Having a bumper which fits an insurer’s criteria isn’t a game-changer, but it will have some say in which insurance group your car falls into. Certain manufacturers are renowned for having sturdier build materials. The Euro NCAP standard safety test will pick up on this and give those cars with solidity four and five-star ratings.

So, if you’re looking to save on insurance, be sure to check out your car’s safety rating. Cars with advanced driver assistance systems (ADAS) installed such as lane-keeping and emergency brake assist will also fall under a low insurance group.

While most premium car brands are fitted with great safety tech as standard, this doesn’t always ring true when it comes to high-performance cars.
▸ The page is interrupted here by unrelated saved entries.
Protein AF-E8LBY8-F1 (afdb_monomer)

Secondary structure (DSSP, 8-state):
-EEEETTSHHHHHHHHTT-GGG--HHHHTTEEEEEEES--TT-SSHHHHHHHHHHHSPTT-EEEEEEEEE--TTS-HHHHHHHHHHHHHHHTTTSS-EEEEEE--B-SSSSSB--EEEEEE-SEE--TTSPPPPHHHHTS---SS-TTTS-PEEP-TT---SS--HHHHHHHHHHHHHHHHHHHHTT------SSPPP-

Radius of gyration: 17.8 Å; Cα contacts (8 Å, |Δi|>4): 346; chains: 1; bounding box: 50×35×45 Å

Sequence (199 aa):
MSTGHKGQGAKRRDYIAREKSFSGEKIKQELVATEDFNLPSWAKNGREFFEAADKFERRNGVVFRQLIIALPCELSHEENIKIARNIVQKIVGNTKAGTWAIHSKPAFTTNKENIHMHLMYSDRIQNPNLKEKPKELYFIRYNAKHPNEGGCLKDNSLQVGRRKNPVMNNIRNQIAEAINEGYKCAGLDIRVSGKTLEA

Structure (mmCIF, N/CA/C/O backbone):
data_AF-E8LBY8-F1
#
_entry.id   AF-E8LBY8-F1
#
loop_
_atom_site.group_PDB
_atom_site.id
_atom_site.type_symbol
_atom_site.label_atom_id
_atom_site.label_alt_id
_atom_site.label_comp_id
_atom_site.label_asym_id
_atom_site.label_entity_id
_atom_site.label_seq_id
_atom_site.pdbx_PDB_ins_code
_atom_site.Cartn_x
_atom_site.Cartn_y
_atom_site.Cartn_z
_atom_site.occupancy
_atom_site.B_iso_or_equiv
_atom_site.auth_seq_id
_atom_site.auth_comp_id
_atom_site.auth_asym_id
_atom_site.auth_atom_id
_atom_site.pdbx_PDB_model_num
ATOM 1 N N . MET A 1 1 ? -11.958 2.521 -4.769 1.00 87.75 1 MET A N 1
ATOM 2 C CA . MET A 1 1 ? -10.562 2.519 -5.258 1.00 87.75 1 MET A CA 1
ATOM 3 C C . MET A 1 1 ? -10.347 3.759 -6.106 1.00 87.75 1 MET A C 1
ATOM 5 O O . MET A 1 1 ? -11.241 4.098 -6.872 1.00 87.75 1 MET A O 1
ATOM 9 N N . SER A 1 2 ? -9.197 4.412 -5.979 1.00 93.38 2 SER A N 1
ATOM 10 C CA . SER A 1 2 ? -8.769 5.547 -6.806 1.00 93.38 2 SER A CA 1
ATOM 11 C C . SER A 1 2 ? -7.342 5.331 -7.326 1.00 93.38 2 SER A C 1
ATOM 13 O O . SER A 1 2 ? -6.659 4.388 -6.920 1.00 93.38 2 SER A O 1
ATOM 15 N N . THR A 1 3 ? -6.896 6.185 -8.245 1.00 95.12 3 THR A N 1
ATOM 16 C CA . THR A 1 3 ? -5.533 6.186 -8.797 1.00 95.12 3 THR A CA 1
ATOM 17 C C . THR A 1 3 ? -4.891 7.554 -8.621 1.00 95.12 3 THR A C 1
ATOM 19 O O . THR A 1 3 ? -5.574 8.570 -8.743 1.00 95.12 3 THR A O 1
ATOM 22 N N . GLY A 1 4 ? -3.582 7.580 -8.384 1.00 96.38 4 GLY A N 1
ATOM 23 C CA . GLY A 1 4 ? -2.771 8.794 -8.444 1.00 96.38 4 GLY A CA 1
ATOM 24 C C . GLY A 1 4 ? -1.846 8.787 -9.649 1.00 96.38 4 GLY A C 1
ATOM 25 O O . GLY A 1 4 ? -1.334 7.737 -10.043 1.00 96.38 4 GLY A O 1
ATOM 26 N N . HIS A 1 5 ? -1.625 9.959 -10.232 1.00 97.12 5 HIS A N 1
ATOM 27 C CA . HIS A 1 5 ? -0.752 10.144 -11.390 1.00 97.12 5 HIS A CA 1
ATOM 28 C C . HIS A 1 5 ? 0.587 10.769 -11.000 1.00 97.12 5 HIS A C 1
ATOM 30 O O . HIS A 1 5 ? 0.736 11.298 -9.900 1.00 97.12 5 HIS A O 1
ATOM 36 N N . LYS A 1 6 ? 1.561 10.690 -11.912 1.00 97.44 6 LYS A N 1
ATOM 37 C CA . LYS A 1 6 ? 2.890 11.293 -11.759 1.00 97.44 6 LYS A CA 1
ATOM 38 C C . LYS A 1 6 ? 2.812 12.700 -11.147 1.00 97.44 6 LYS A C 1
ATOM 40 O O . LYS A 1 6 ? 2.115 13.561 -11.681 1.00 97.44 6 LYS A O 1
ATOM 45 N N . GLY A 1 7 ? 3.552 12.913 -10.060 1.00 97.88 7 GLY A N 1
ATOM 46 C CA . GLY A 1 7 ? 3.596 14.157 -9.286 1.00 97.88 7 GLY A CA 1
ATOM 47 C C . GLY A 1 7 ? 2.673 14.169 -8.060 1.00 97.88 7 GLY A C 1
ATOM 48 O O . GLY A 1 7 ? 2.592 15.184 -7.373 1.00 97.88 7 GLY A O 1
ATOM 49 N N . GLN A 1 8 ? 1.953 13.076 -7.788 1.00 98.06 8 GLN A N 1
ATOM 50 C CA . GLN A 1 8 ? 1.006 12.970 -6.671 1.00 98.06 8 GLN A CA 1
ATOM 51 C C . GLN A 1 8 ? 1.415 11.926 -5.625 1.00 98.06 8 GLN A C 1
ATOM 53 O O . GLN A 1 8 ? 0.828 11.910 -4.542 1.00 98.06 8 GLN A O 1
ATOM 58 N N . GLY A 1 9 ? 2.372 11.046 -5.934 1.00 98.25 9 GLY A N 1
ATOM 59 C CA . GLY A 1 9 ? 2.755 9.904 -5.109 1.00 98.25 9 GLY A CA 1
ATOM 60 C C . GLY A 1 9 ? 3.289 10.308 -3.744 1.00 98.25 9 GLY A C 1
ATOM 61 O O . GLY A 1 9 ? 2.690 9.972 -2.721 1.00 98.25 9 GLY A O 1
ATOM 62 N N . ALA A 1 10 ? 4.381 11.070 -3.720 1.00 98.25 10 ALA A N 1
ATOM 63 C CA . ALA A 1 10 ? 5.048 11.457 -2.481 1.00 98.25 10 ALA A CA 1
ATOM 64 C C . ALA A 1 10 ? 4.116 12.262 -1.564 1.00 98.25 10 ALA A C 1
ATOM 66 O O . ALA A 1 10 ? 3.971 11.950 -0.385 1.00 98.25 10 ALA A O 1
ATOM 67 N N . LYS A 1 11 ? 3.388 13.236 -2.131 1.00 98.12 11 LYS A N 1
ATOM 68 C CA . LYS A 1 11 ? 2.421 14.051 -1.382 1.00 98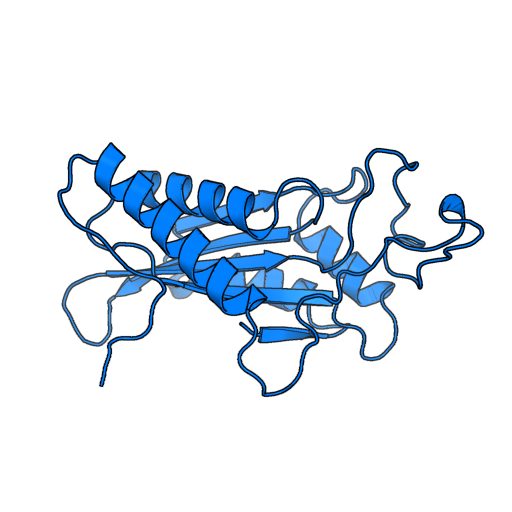.12 11 LYS A CA 1
ATOM 69 C C . LYS A 1 11 ? 1.279 13.210 -0.806 1.00 98.12 11 LYS A C 1
ATOM 71 O O . LYS A 1 11 ? 0.824 13.484 0.302 1.00 98.12 11 LYS A O 1
ATOM 76 N N . ARG A 1 12 ? 0.795 12.194 -1.536 1.00 98.31 12 ARG A N 1
ATOM 77 C CA . ARG A 1 12 ? -0.243 11.291 -1.019 1.00 98.31 12 ARG A CA 1
ATOM 78 C C . ARG A 1 12 ? 0.292 10.397 0.097 1.00 98.31 12 ARG A C 1
ATOM 80 O O . ARG A 1 12 ? -0.440 10.189 1.062 1.00 98.31 12 ARG A O 1
ATOM 87 N N . ARG A 1 13 ? 1.533 9.909 -0.012 1.00 98.12 13 ARG A N 1
ATOM 88 C CA . ARG A 1 13 ? 2.209 9.167 1.063 1.00 98.12 13 ARG A CA 1
ATOM 89 C C . ARG A 1 13 ? 2.303 10.020 2.325 1.00 98.12 13 ARG A C 1
ATOM 91 O O . ARG A 1 13 ? 1.844 9.584 3.374 1.00 98.12 13 ARG A O 1
ATOM 98 N N . ASP A 1 14 ? 2.804 11.248 2.199 1.00 98.00 14 ASP A N 1
ATOM 99 C CA . ASP A 1 14 ? 2.921 12.194 3.318 1.00 98.00 14 ASP A CA 1
ATOM 100 C C . ASP A 1 14 ? 1.555 12.453 3.976 1.00 98.00 14 ASP A C 1
ATOM 102 O O . ASP A 1 14 ? 1.443 12.488 5.198 1.00 98.00 14 ASP A O 1
ATOM 106 N N . TYR A 1 15 ? 0.491 12.562 3.172 1.00 97.25 15 TYR A N 1
ATOM 107 C CA . TYR A 1 15 ? -0.875 12.736 3.669 1.00 97.25 15 TYR A CA 1
ATOM 108 C C . TYR A 1 15 ? -1.362 11.555 4.515 1.00 97.25 15 TYR A C 1
ATOM 110 O O . TYR A 1 15 ? -1.868 11.769 5.615 1.00 97.25 15 TYR A O 1
ATOM 118 N N . ILE A 1 16 ? -1.229 10.314 4.030 1.00 97.38 16 ILE A N 1
ATOM 119 C CA . ILE A 1 16 ? -1.736 9.148 4.773 1.00 97.38 16 ILE A CA 1
ATOM 120 C C . ILE A 1 16 ? -0.881 8.840 6.008 1.00 97.38 16 ILE A C 1
ATOM 122 O O . ILE A 1 16 ? -1.431 8.405 7.011 1.00 97.38 16 ILE A O 1
ATOM 126 N N . ALA A 1 17 ? 0.422 9.130 5.969 1.00 96.88 17 ALA A N 1
ATOM 127 C CA . ALA A 1 17 ? 1.334 8.946 7.098 1.00 96.88 17 ALA A CA 1
ATOM 128 C C . ALA A 1 17 ? 1.344 10.138 8.080 1.00 96.88 17 ALA A C 1
ATOM 130 O O . ALA A 1 17 ? 2.071 10.103 9.066 1.00 96.88 17 ALA A O 1
ATOM 131 N N . ARG A 1 18 ? 0.554 11.197 7.826 1.00 96.44 18 ARG A N 1
ATOM 132 C CA . ARG A 1 18 ? 0.510 12.435 8.636 1.00 96.44 18 ARG A CA 1
ATOM 133 C C . ARG A 1 18 ? 1.890 13.071 8.840 1.00 96.44 18 ARG A C 1
ATOM 135 O O . ARG A 1 18 ? 2.250 13.525 9.925 1.00 96.44 18 ARG A O 1
ATOM 142 N N . GLU A 1 19 ? 2.662 13.124 7.764 1.00 93.81 19 GLU A N 1
ATOM 143 C CA . GLU A 1 19 ? 4.012 13.680 7.747 1.00 93.81 19 GLU A CA 1
ATOM 144 C C . GLU A 1 19 ? 4.079 15.021 7.002 1.00 93.81 19 GLU A C 1
ATOM 146 O O . GLU A 1 19 ? 3.172 15.409 6.259 1.00 93.81 19 GLU A O 1
ATOM 151 N N . LYS A 1 20 ? 5.195 15.737 7.180 1.00 94.12 20 LYS A N 1
ATOM 152 C CA . LYS A 1 20 ? 5.487 17.025 6.530 1.00 94.12 20 LYS A CA 1
ATOM 153 C C . LYS A 1 20 ? 4.354 18.039 6.709 1.00 94.12 20 LYS A C 1
ATOM 155 O O . LYS A 1 20 ? 3.981 18.358 7.828 1.00 94.12 20 LYS A O 1
ATOM 160 N N . SER A 1 21 ? 3.773 18.536 5.617 1.00 91.38 21 SER A N 1
ATOM 161 C CA . SER A 1 21 ? 2.664 19.494 5.64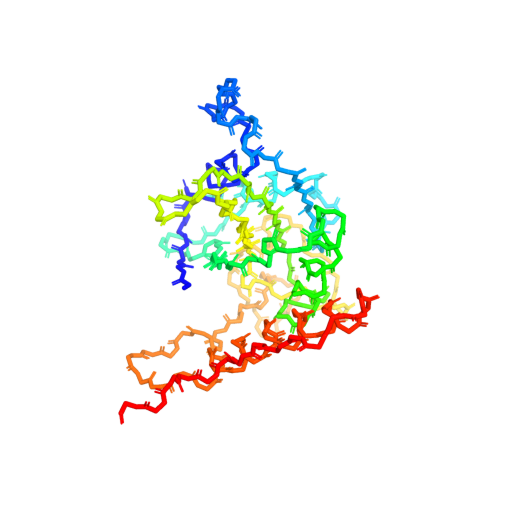8 1.00 91.38 21 SER A CA 1
ATOM 162 C C . SER A 1 21 ? 1.387 18.941 6.294 1.00 91.38 21 SER A C 1
ATOM 164 O O . SER A 1 21 ? 0.427 19.685 6.465 1.00 91.38 21 SER A O 1
ATOM 166 N N . PHE A 1 22 ? 1.349 17.646 6.623 1.00 91.56 22 PHE A N 1
ATOM 167 C CA . PHE A 1 22 ? 0.213 16.956 7.229 1.00 91.56 22 PHE A CA 1
ATOM 168 C C . PHE A 1 22 ? 0.497 16.478 8.661 1.00 91.56 22 PHE A C 1
ATOM 170 O O . PHE A 1 22 ? -0.194 15.587 9.145 1.00 91.56 22 PHE A O 1
ATOM 177 N N . SER A 1 23 ? 1.477 17.073 9.348 1.00 89.81 23 SER A N 1
ATOM 178 C CA . SER A 1 23 ? 1.866 16.706 10.718 1.00 89.81 23 SER A CA 1
ATOM 179 C C . SER A 1 23 ? 1.252 17.588 11.812 1.00 89.81 23 SER A C 1
ATOM 181 O O . SER A 1 23 ? 1.792 17.653 12.916 1.00 89.81 23 SER A O 1
ATOM 183 N N . GLY A 1 24 ? 0.162 18.305 11.518 1.00 90.25 24 GLY A N 1
ATOM 184 C CA . GLY A 1 24 ? -0.555 19.088 12.526 1.00 90.25 24 GLY A CA 1
ATOM 185 C C . GLY A 1 24 ? -1.058 18.193 13.662 1.00 90.25 24 GLY A C 1
ATOM 186 O O . GLY A 1 24 ? -1.512 17.079 13.414 1.00 90.25 24 GLY A O 1
ATOM 187 N N . GLU A 1 25 ? -0.996 18.673 14.901 1.00 85.44 25 GLU A N 1
ATOM 188 C CA . GLU A 1 25 ? -1.228 17.855 16.100 1.00 85.44 25 GLU A CA 1
ATOM 189 C C . GLU A 1 25 ? -2.566 17.102 16.069 1.00 85.44 25 GLU A C 1
ATOM 191 O O . GLU A 1 25 ? -2.591 15.878 16.192 1.00 85.44 25 GLU A O 1
ATOM 196 N N . LYS A 1 26 ? -3.658 17.809 15.750 1.00 84.56 26 LYS A N 1
ATOM 197 C CA . LYS A 1 26 ? -5.004 17.229 15.637 1.00 84.56 26 LYS A CA 1
ATOM 198 C C . LYS A 1 26 ? -5.082 16.070 14.639 1.00 84.56 26 LYS A C 1
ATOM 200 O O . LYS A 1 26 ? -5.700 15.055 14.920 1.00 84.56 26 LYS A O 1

However, lots of entry-level hatchbacks are scoring better safety ratings and therefore landing in lower insurance groups. This is shown quite clearly with the Mustang and Micra.

  • Micra Euro NCAP rating: five stars
  • Mustang Euro NCAP rating: two stars

Security

The more security features a car has the better, especially as far as insurance costs are concerned. Alarms and immobilisation systems are things to keep a keen eye on when you’re deciding on your next car.

Most modern cars feature central locking and perimeter alarms which make theft less likely. Seeing this will put a provider’s mind at rest when it comes to determining the risk level of your case, resulting in a lower insurance group and therefore cheaper premiums.

Similar to safety, the Micra is the clear winner of the two – featuring a superior Thatcham alarm system to the Mustang (category 2 immobiliser compared to category 1 alarm). Again, this is another contributing factor to the disparity in insurance groups between the cars.